Chocolate-covered strawberries are gorgeous on a dessert platter alone or as an accompaniment. The crunchy, melt-in-your-mouth shell combined with the juicy sweet strawberry beneath makes a delicious dessert after any meal or as a snack! I especially love how easy they are to make at home and it doesn't matter if you have skills in the kitchen. It is important to know, the difference in taste is in the quality of the strawberries. Always take time to find the best strawberries! The only other trick to making chocolate-covered strawberries is that the strawberries must be very, very dry. If you have any water left from rinsing or any sticky bruised areas, the coating doesn't "stick" to the strawberry as well. Drops of water can also make your chocolate seize up and become grainy as you dip. After rinsing the strawberries, I recommend patting them dry and then laying them out on a clean dish towel until they are completely dry. Also, Chocolate drizzles make wonderful presents.
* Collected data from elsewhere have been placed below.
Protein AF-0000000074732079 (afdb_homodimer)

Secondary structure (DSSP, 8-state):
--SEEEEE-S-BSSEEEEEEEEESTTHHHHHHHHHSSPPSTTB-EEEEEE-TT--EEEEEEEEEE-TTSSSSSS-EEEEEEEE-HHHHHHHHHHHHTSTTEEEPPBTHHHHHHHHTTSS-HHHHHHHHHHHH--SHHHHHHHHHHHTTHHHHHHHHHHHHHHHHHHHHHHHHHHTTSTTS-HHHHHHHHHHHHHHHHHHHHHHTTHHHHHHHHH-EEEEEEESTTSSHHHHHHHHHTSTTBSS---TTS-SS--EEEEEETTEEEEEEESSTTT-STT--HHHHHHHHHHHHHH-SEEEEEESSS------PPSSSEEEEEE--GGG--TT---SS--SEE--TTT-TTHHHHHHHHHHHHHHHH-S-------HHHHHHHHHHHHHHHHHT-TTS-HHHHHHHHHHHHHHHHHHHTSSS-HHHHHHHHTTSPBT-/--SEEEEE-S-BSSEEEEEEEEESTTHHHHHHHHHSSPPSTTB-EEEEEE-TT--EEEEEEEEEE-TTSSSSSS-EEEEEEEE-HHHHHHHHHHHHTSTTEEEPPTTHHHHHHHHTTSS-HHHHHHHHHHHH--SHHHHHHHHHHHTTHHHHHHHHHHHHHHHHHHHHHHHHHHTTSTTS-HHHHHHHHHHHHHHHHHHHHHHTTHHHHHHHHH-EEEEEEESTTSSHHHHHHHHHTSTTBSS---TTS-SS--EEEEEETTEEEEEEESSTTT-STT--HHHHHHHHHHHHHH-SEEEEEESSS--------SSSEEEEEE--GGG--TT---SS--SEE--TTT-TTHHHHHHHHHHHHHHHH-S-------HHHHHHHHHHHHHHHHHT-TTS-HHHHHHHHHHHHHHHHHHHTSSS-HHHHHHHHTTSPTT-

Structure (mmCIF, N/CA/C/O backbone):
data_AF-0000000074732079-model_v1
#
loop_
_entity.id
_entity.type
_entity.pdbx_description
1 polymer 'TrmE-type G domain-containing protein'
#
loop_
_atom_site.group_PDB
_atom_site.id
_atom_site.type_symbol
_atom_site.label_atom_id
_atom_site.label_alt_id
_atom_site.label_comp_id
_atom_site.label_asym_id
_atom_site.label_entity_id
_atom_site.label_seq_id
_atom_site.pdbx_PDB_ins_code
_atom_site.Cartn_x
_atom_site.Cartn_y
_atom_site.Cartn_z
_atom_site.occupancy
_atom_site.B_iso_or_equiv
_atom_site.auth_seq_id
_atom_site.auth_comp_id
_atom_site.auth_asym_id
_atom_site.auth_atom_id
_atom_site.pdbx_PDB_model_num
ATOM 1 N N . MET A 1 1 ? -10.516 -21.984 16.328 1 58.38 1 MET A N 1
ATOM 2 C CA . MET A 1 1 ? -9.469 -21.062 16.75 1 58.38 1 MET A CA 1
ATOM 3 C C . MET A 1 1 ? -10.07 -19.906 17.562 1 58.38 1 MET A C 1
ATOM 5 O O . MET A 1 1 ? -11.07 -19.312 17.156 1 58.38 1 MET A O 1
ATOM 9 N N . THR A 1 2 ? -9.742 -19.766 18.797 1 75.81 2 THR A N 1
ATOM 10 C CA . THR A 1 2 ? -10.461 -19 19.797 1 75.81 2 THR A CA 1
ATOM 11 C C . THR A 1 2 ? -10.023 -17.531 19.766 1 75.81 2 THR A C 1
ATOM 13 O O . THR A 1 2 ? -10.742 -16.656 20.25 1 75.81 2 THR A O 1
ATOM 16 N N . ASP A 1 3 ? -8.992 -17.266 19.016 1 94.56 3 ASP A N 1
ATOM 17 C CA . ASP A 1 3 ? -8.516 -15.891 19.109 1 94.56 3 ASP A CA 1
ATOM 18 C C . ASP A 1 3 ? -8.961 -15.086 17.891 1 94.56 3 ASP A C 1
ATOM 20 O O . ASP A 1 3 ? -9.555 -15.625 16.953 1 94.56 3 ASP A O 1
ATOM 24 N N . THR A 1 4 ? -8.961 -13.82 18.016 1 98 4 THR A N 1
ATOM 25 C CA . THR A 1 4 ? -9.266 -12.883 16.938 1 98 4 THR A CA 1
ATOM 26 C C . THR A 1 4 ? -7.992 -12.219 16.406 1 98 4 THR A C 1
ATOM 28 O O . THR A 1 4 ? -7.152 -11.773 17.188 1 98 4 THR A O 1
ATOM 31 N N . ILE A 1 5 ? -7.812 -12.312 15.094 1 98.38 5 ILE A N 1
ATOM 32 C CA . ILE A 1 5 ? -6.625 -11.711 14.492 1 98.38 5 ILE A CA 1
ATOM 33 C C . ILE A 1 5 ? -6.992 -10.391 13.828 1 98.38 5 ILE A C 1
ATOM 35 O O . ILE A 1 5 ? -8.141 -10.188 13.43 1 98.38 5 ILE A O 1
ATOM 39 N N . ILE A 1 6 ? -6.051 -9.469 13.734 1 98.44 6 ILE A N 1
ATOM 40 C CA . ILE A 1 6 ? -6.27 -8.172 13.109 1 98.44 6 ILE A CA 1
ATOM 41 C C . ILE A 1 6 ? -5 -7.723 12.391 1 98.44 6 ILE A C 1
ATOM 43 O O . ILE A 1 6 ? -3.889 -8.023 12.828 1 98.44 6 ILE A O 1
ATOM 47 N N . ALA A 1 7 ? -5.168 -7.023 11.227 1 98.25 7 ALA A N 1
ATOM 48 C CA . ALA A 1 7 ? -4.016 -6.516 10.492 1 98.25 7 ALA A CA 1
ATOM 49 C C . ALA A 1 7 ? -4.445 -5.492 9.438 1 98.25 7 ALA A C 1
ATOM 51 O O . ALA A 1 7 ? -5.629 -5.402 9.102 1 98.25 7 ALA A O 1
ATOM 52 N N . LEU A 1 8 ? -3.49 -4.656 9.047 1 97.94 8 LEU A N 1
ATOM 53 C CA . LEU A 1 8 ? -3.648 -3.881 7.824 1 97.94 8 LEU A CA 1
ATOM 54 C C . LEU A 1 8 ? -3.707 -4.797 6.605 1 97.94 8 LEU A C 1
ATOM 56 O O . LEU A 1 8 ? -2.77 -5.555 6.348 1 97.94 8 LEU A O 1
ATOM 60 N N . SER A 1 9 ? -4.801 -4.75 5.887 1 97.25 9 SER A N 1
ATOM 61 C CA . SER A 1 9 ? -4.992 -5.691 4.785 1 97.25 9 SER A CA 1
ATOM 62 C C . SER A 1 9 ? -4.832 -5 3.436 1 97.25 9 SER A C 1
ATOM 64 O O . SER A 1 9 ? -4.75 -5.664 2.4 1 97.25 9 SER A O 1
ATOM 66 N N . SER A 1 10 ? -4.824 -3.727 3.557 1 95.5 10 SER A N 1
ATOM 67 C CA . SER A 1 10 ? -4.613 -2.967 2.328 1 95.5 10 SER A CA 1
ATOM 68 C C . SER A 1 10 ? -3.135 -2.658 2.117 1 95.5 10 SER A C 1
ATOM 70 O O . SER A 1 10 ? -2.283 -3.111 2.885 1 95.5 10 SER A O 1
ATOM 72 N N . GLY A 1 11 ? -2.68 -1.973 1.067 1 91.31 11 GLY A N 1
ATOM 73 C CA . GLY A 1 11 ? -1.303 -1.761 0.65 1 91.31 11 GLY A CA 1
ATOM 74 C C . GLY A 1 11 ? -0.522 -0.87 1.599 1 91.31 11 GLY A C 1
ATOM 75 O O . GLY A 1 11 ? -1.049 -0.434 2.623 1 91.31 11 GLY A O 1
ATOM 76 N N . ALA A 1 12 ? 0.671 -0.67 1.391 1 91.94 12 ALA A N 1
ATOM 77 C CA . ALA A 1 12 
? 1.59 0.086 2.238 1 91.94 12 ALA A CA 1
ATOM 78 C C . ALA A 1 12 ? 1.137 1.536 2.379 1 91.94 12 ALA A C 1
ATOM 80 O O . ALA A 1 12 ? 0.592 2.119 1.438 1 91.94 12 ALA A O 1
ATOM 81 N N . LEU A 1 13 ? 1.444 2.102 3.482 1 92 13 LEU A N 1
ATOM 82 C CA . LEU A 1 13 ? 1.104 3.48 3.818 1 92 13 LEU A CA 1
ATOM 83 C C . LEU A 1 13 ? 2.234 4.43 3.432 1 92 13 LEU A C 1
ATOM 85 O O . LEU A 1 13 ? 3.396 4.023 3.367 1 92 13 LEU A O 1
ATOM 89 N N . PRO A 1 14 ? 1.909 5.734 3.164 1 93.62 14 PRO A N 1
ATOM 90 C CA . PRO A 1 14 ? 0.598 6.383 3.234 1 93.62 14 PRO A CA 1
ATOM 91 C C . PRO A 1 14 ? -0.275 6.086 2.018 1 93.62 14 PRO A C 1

6 ounces dark or semisweet Ghirardelli chocolate chips

3 ounces Ghirardelli white chocolate chips

1 pound strawberries with stems (about 20), washed and dried very well

Grape seed oil, gives the chocolate a shiny finish


1. Put the dark or semisweet in a heatproof medium bowls, add a drop of grape seed oil to the chocolate. Fill 2 medium saucepans with a couple inches of water and bring to a simmer over medium heat. Turn off the heat; set the bowls of chocolate over the water to melt. Stir until smooth. (Alternatively and my preferred method is to melt the chocolates in a microwave at half power, for 1 minute, stir and then heat for another minute or until melted.)

2. Once the chocolates are melted and smooth, remove from the heat. Line a sheet pan with parchment or waxed paper. Holding the strawberry by the stem, dip the fruit into the dark/semisweet chocolate, lift and twist slightly, letting any excess chocolate fall back into the bowl. Set strawberries on the parchment paper. Repeat with the rest of the strawberries.

3. There are several methods used to drizzle the white chocolate over the strawberries. Experiment by dipping a fork in the white chocolate and drizzling the white chocolate over the dipped strawberries. II find it easiest to melt the chocolate in a microwave-safe bowl as directed above in the microwave. Stir every 15 seconds until the chocolate is smooth and shiny. (You can also use a double-boiler on the stove-top.) Transfer the chocolate to a to a plastic bag by using a spatula to scrape all the melted chocolate into a plastic bag and use your fingers to squeeze it into one corner. Snip off a corner of the bag with a scissors. The smaller the snip, the more thin your line of chocolate will be and the easier it will be to control. Hold the bag with the corner upright so the chocolate doesn't drip out after you snip. Squeeze the bag from from the top down to push the chocolate out in a steady drizzle. Use big sweeps, moving back and forth over the whole baking sheet.

4. Set strawberries aside until the chocolate sets, about 30 minutes and then place in refrigerator to set further. Dipped strawberries can be kept for a few hours at room temperature and can also be refrigerated for a few days.